== Work to complete ==
Begin at the line containing "ATOM 71 O O" in the entries below and end at the line containing "ATOM 90 O O"; transcribe that range exactly and nothing outside it.

== Available data ==

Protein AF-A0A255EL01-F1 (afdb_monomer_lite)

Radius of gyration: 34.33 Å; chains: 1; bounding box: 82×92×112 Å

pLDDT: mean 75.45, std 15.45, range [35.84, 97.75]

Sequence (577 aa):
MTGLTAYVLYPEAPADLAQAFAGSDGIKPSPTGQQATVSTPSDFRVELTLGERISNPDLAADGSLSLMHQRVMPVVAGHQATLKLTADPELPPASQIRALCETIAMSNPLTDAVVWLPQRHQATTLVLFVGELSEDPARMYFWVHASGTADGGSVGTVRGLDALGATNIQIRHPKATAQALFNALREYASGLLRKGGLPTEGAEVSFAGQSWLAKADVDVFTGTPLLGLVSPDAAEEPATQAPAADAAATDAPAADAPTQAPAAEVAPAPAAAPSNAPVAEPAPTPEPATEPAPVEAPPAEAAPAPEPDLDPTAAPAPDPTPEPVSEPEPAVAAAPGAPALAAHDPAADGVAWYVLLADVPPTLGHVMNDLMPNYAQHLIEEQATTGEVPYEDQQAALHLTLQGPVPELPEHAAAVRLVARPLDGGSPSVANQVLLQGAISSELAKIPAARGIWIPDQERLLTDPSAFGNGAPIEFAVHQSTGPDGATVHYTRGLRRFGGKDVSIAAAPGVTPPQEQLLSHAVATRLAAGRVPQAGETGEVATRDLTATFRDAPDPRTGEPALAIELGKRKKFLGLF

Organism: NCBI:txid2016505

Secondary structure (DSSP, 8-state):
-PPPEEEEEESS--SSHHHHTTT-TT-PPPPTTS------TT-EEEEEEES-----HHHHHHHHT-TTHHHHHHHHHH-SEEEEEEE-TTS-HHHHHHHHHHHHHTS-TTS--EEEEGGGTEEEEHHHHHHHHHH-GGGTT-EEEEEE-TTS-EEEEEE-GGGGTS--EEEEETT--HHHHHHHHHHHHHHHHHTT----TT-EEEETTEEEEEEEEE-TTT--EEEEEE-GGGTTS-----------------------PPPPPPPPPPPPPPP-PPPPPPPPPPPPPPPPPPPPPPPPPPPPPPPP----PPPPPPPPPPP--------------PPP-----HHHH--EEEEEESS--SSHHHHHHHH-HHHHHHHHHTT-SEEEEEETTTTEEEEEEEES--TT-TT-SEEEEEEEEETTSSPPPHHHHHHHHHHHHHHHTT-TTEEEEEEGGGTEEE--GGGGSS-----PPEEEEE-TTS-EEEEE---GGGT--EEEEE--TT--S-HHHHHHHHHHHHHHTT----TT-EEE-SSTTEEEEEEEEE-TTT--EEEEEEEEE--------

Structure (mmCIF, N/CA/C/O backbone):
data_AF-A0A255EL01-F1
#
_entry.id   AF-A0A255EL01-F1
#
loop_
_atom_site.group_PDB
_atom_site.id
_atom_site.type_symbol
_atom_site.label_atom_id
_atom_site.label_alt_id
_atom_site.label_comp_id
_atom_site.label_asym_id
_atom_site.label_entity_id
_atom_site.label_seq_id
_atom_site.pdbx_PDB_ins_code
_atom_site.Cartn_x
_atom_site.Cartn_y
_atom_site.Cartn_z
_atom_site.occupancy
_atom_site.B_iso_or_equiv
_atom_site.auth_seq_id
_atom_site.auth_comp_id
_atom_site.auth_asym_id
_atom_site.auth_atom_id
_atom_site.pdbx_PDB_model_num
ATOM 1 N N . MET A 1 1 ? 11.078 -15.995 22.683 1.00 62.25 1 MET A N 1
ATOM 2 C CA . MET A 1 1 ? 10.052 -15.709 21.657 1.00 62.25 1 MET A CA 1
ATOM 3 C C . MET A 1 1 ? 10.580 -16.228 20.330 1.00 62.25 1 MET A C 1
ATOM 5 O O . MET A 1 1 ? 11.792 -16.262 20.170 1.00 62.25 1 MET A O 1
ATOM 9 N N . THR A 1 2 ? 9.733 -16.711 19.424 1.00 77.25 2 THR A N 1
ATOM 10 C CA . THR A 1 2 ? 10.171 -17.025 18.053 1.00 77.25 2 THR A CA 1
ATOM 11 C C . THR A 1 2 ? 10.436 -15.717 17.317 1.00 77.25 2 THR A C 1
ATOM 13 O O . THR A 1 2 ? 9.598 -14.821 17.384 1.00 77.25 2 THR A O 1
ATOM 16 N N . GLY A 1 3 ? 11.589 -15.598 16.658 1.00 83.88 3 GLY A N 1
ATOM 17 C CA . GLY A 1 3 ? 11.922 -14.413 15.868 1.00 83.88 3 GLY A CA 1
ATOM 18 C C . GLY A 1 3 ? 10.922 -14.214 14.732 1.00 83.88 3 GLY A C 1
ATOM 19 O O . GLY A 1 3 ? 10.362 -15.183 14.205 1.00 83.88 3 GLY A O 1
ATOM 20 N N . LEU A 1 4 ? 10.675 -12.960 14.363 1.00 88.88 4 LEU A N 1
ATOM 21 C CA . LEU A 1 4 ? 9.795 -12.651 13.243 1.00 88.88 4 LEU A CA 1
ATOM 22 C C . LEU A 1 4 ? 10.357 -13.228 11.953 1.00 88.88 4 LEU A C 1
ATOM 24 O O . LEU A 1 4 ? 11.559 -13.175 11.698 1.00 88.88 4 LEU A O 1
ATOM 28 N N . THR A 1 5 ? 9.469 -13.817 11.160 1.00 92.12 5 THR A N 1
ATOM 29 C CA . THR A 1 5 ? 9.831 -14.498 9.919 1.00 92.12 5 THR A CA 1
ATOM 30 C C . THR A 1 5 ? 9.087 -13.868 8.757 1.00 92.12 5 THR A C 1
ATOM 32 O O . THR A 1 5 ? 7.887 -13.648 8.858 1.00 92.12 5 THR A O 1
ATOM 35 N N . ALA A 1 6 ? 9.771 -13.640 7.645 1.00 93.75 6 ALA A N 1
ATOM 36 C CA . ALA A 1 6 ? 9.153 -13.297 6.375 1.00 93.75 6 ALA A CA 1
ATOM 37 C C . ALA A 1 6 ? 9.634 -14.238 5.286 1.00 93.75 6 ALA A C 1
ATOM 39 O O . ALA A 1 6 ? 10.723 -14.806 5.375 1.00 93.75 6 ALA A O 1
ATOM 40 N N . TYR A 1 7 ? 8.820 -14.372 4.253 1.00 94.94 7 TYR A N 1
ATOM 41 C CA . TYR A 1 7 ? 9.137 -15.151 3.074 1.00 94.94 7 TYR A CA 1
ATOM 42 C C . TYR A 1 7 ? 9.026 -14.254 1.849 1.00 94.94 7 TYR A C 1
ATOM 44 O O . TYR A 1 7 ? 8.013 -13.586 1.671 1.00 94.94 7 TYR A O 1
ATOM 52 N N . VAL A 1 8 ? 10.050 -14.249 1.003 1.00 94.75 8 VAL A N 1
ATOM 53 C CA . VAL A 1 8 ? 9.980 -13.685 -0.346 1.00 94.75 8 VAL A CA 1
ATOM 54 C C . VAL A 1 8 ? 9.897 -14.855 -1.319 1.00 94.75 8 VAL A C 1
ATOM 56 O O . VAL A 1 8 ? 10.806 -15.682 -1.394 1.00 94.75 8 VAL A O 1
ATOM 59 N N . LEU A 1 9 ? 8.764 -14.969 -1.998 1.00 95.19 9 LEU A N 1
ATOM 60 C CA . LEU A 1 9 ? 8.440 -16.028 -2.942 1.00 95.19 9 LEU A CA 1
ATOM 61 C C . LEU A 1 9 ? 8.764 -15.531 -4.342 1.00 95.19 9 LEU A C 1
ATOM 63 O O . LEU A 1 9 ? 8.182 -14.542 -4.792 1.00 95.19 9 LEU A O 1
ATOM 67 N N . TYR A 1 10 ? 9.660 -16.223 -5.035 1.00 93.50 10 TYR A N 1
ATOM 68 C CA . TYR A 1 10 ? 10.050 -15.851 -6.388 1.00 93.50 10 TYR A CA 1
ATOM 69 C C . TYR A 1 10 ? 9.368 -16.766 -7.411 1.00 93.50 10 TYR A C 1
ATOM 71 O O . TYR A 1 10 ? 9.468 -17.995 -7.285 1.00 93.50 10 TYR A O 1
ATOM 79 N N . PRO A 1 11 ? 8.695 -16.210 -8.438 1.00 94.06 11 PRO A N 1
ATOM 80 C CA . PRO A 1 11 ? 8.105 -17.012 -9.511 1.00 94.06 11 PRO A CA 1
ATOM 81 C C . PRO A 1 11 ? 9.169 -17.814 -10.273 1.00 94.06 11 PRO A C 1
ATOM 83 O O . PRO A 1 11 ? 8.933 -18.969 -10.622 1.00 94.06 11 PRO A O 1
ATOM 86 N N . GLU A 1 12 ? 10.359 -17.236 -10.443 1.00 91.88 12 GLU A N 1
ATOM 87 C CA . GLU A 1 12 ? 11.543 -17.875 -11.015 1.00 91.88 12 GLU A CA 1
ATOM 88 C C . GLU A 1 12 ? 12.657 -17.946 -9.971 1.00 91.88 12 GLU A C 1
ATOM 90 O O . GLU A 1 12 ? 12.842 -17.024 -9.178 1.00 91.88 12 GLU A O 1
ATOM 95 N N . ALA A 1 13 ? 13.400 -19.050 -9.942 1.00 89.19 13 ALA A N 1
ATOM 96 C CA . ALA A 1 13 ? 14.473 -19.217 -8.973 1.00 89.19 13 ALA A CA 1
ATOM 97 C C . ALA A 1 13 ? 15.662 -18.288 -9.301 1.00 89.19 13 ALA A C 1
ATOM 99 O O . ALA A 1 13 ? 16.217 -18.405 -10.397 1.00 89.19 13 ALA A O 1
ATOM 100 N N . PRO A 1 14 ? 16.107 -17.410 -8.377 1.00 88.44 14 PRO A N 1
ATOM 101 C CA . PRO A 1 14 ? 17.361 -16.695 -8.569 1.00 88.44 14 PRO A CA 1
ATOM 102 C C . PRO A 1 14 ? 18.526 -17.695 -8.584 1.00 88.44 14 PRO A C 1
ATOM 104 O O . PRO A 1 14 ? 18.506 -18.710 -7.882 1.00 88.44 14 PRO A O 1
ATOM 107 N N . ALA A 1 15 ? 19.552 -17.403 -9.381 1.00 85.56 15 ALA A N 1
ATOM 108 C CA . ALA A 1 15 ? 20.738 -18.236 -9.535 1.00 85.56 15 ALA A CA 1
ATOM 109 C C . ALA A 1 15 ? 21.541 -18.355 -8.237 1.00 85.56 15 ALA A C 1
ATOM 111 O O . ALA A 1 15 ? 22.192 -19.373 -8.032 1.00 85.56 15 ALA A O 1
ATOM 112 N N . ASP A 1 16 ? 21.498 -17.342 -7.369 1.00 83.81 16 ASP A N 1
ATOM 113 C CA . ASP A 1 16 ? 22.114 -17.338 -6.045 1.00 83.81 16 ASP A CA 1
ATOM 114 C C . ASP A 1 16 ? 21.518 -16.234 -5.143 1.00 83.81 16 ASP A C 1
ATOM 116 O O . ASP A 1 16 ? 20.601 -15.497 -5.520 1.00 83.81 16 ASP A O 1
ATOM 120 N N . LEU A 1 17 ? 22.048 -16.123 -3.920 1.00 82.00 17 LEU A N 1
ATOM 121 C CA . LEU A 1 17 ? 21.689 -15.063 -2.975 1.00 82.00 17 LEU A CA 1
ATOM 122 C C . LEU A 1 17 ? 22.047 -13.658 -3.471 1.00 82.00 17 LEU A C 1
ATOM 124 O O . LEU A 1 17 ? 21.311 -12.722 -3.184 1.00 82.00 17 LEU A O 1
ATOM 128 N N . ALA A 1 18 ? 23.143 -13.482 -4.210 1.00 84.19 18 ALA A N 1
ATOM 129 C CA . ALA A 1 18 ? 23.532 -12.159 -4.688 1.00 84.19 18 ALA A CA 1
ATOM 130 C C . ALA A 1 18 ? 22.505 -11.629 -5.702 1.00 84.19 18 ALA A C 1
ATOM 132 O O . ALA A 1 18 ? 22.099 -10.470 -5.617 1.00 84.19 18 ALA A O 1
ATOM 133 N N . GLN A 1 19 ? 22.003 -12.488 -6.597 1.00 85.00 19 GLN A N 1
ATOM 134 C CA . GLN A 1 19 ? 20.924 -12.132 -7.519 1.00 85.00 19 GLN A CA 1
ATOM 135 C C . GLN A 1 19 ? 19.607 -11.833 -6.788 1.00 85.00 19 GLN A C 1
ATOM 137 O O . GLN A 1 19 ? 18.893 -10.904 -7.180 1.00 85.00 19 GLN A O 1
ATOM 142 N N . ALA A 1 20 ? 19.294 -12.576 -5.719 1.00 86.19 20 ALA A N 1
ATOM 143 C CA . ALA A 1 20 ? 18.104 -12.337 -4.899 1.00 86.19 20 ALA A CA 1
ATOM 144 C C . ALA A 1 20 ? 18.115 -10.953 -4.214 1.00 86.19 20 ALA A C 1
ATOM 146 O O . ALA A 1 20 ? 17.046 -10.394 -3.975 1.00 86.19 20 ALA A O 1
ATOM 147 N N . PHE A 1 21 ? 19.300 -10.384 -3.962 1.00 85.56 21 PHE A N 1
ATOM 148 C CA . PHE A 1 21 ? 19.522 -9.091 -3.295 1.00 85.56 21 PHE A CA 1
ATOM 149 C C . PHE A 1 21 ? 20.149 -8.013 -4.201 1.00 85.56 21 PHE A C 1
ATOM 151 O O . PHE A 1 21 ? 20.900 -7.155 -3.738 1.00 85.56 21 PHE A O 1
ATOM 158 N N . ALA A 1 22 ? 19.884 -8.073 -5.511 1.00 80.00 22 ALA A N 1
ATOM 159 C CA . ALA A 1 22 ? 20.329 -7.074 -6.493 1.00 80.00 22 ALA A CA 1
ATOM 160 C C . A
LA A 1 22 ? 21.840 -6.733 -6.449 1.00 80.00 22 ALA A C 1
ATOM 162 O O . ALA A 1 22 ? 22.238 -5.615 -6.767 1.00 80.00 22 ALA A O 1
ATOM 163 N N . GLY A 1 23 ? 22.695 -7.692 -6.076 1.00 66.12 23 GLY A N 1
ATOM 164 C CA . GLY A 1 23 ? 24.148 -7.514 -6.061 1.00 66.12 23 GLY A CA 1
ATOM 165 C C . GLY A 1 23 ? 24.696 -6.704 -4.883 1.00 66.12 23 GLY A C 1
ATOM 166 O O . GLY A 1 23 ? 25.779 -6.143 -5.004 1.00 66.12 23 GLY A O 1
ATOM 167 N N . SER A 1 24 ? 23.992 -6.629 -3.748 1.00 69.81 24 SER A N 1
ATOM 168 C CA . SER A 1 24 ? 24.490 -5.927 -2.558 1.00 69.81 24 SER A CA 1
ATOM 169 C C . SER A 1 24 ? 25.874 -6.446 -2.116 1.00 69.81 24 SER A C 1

== Answer to the problem ==
ATOM 71 O O . TYR A 1 10 ? 9.468 -17.995 -7.285 1.00 93.50 10 TYR A O 1
ATOM 79 N N . PRO A 1 11 ? 8.695 -16.210 -8.438 1.00 94.06 11 PRO A N 1
ATOM 80 C CA . PRO A 1 11 ? 8.105 -17.012 -9.511 1.00 94.06 11 PRO A CA 1
ATOM 81 C C . PRO A 1 11 ? 9.169 -17.814 -10.273 1.00 94.06 11 PRO A C 1
ATOM 83 O O . PRO A 1 11 ? 8.933 -18.969 -10.622 1.00 94.06 11 PRO A O 1
ATOM 86 N N . GLU A 1 12 ? 10.359 -17.236 -10.443 1.00 91.88 12 GLU A N 1
ATOM 87 C CA . GLU A 1 12 ? 11.543 -17.875 -11.015 1.00 91.88 12 GLU A CA 1
ATOM 88 C C . GLU A 1 12 ? 12.657 -17.946 -9.971 1.00 91.88 12 GLU A C 1
ATOM 90 O O . GLU A 1 12 ? 12.842 -17.024 -9.178 1.00 91.88 12 GLU A O 1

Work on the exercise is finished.